-¿Recuerdas el verano de cuando eras niño? -pregunté a David mientras contemplábamos el mar desde la playa. Había sido un día muy caluroso y las aguas apenas se movían, reflejando la luz rosácea del atardecer en su superficie lisa como un mantel de seda.

-No recuerdo los detalles-respondió mientras me tomaba de la mano; su piel estaba seca y áspera por el salitre-, pero sí me acuerdo de la sensación. Sobre todo, de la anticipación de los últimos días de mayo, cuando el sol nos castigaba embutidos en aquellos asfixiantes uniformes y era imposible atender en clase. El aire olía a cloro y a hierba seca y yo no podía dejar de sonreír.

-Yo en cambio solo recuerdo los detalles-unas tímidas olas rompían delicadamente contra la orilla, dejando una efímera huella de espuma sobre los guijarros que adornaban la arena-. Me gustaría recuperar aquella sensación…

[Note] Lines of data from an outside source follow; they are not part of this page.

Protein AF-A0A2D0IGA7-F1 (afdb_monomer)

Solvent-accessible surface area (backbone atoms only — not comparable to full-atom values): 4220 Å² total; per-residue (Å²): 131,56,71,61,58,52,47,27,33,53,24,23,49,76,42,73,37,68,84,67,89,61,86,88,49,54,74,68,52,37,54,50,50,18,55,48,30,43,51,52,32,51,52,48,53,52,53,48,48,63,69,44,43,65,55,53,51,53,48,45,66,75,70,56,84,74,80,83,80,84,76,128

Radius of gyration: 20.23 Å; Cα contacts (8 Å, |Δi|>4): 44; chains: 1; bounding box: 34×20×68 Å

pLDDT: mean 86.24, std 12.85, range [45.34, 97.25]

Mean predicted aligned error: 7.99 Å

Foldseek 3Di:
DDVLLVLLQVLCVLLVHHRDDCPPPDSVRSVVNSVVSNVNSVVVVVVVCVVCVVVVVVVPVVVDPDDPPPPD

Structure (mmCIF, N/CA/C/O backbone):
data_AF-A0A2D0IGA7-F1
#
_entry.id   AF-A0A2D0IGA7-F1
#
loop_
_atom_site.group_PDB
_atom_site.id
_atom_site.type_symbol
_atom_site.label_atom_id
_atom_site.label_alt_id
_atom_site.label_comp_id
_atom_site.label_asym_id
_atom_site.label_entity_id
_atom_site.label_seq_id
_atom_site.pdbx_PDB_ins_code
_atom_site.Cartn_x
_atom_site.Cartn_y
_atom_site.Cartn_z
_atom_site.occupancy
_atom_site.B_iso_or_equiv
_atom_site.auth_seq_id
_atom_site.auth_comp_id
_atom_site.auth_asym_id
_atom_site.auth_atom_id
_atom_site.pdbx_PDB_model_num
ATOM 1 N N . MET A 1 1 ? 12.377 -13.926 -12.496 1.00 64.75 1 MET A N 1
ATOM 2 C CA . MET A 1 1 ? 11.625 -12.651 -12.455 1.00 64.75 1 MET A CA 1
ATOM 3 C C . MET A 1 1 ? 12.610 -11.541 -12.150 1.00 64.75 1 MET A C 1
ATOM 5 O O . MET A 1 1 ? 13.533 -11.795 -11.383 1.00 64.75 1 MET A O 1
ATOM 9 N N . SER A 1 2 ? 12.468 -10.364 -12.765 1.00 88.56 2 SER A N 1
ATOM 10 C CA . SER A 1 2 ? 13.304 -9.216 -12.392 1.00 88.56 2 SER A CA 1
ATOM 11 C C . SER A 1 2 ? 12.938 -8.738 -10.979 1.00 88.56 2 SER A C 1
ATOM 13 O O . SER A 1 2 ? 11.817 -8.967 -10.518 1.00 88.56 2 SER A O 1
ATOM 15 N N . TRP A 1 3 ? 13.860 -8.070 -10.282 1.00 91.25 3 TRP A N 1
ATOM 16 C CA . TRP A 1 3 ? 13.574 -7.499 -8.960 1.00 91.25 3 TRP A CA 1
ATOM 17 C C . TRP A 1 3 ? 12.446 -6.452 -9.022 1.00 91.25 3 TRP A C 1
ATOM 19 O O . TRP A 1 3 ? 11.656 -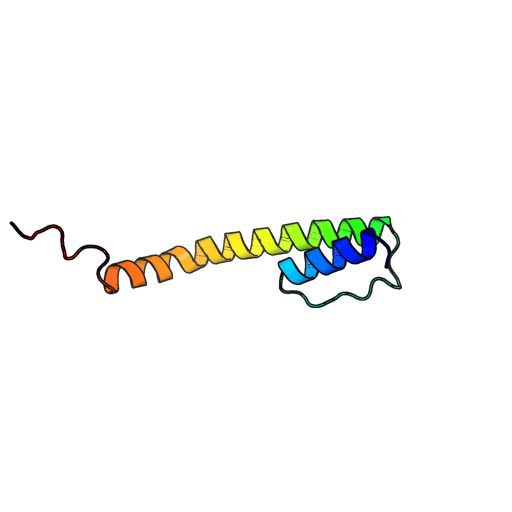6.351 -8.088 1.00 91.25 3 TRP A O 1
ATOM 29 N N . VAL A 1 4 ? 12.315 -5.740 -10.150 1.00 91.88 4 VAL A N 1
ATOM 30 C CA . VAL A 1 4 ? 11.248 -4.758 -10.393 1.00 91.88 4 VAL A CA 1
ATOM 31 C C . VAL A 1 4 ? 9.880 -5.440 -10.489 1.00 91.88 4 VAL A C 1
ATOM 33 O O . VAL A 1 4 ? 8.909 -4.954 -9.911 1.00 91.88 4 VAL A O 1
ATOM 36 N N . ASP A 1 5 ? 9.795 -6.596 -11.160 1.00 90.94 5 ASP A N 1
ATOM 37 C CA . ASP A 1 5 ? 8.558 -7.391 -11.213 1.00 90.94 5 ASP A CA 1
ATOM 38 C C . ASP A 1 5 ? 8.178 -7.939 -9.832 1.00 90.94 5 ASP A C 1
ATOM 40 O O . ASP A 1 5 ? 6.997 -7.984 -9.487 1.00 90.94 5 ASP A O 1
ATOM 44 N N . ALA A 1 6 ? 9.166 -8.349 -9.030 1.00 92.50 6 ALA A N 1
ATOM 45 C CA . ALA A 1 6 ? 8.931 -8.807 -7.663 1.00 92.50 6 ALA A CA 1
ATOM 46 C C . ALA A 1 6 ? 8.437 -7.661 -6.765 1.00 92.50 6 ALA A C 1
ATOM 48 O O . ALA A 1 6 ? 7.478 -7.842 -6.018 1.00 92.50 6 ALA A O 1
ATOM 49 N N . PHE A 1 7 ? 9.039 -6.473 -6.887 1.00 93.75 7 PHE A N 1
ATOM 50 C CA . PHE A 1 7 ? 8.645 -5.274 -6.148 1.00 93.75 7 PHE A CA 1
ATOM 51 C C . PHE A 1 7 ? 7.190 -4.881 -6.419 1.00 93.75 7 PHE A C 1
ATOM 53 O O . PHE A 1 7 ? 6.411 -4.748 -5.476 1.00 93.75 7 PHE A O 1
ATOM 60 N N . VAL A 1 8 ? 6.797 -4.735 -7.689 1.00 93.62 8 VAL A N 1
ATOM 61 C CA . VAL A 1 8 ? 5.429 -4.308 -8.028 1.00 93.62 8 VAL A CA 1
ATOM 62 C C . VAL A 1 8 ? 4.387 -5.353 -7.626 1.00 93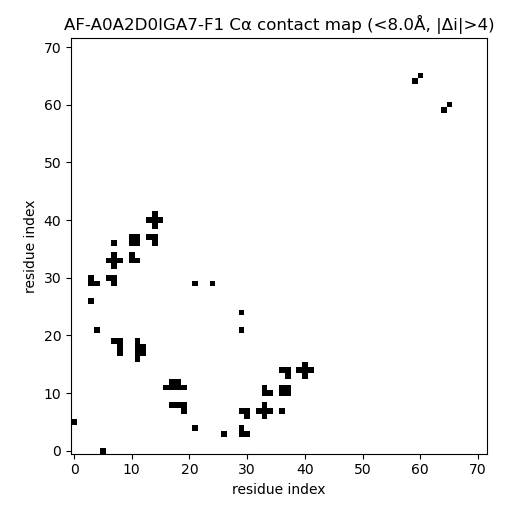.62 8 VAL A C 1
ATOM 64 O O . VAL A 1 8 ? 3.334 -4.985 -7.112 1.00 93.62 8 VAL A O 1
ATOM 67 N N . ASN A 1 9 ? 4.680 -6.650 -7.769 1.00 93.06 9 ASN A N 1
ATOM 68 C CA .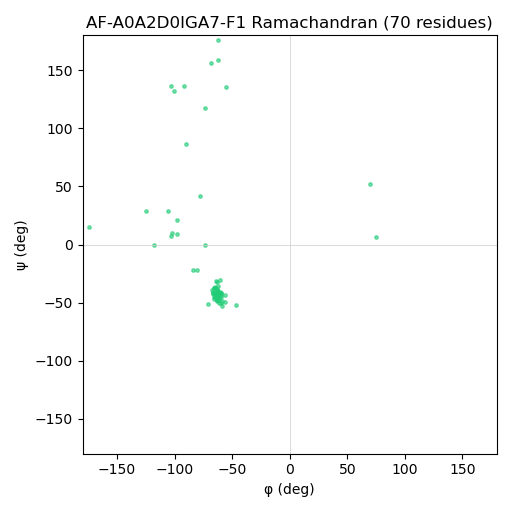 ASN A 1 9 ? 3.767 -7.697 -7.306 1.00 93.06 9 ASN A CA 1
ATOM 69 C C . ASN A 1 9 ? 3.633 -7.713 -5.777 1.00 93.06 9 ASN A C 1
ATOM 71 O O . ASN A 1 9 ? 2.519 -7.833 -5.273 1.00 93.06 9 ASN A O 1
ATOM 75 N N . ALA A 1 10 ? 4.730 -7.541 -5.033 1.00 94.00 10 ALA A N 1
ATOM 76 C CA . ALA A 1 10 ? 4.677 -7.426 -3.576 1.00 94.00 10 ALA A CA 1
ATOM 77 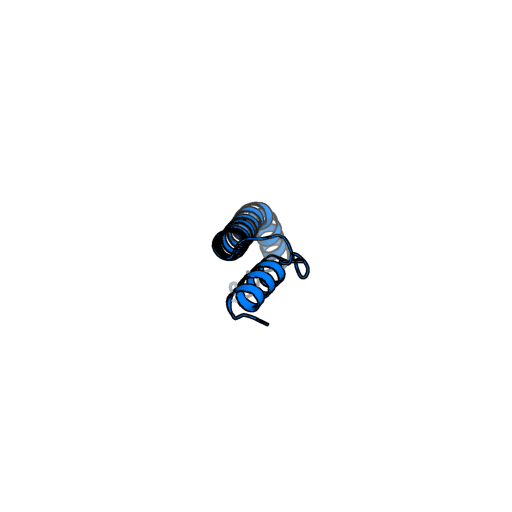C C . ALA A 1 10 ? 3.887 -6.183 -3.128 1.00 94.00 10 ALA A C 1
ATOM 79 O O . ALA A 1 10 ? 3.052 -6.282 -2.231 1.00 94.00 10 ALA A O 1
ATOM 80 N N . ALA A 1 11 ? 4.095 -5.036 -3.781 1.00 94.69 11 ALA A N 1
ATOM 81 C CA . ALA A 1 11 ? 3.357 -3.804 -3.507 1.00 94.69 11 ALA A CA 1
ATOM 82 C C . ALA A 1 11 ? 1.847 -3.953 -3.755 1.00 94.69 11 ALA A C 1
ATOM 84 O O . ALA A 1 11 ? 1.045 -3.494 -2.944 1.00 94.69 11 ALA A O 1
ATOM 85 N N . MET A 1 12 ? 1.454 -4.634 -4.836 1.00 93.31 12 MET A N 1
ATOM 86 C CA . MET A 1 12 ? 0.046 -4.919 -5.132 1.00 93.31 12 MET A CA 1
ATOM 87 C C . MET A 1 12 ? -0.580 -5.812 -4.058 1.00 93.31 12 MET A C 1
ATOM 89 O O . MET A 1 12 ? -1.621 -5.448 -3.512 1.00 93.31 12 MET A O 1
ATOM 93 N N . LEU A 1 13 ? 0.093 -6.908 -3.681 1.00 93.06 13 LEU A N 1
ATOM 94 C CA . LEU A 1 13 ? -0.380 -7.817 -2.630 1.00 93.06 13 LEU A CA 1
ATOM 95 C C . LEU A 1 13 ? -0.545 -7.105 -1.280 1.00 93.06 13 LEU A C 1
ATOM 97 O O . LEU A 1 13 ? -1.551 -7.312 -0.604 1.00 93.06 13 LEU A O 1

David se sentó sobre la arena, tan fina como la harina de maíz, y tiró con suavidad de mi muñeca para que le hiciera compañía. Sentí el calor de la tierra en el interior de mis muslos como un abrazo laxo y templado. Miré hacia atrás, anhelando encontrar los apartamentos de fachada blanca y rugosa de gotelé, con aquellos toldos de franjas naranjas y verdes ondeando casi imperceptiblemente sobre los balcones, pero ya no estaban. En su lugar habían construido un enorme hotel acristalado de cuyos balcones encajonados colgaban toallas, bañadores mojados y calzoncillos. De algunos cubículos asomaba la grotesca cabeza de una bestia hinchable de color fucsia o amarillo chillón. Unas enormes palmeras, a las que habían acoplado espirales de lucecillas a lo largo de los troncos peludos, ocupaban el centro de un ostentoso restaurante con terraza donde al menos una docena de camareros se movían como abejas, llevando caras botellas de vino y exquisitos platos de centollo y langosta sobre sus bandejas de metal. Donde antes había estado el caminito que llevaba a la entrada de los apartamentos había ahora una rampa asfaltada que conducía al parking privado del resort.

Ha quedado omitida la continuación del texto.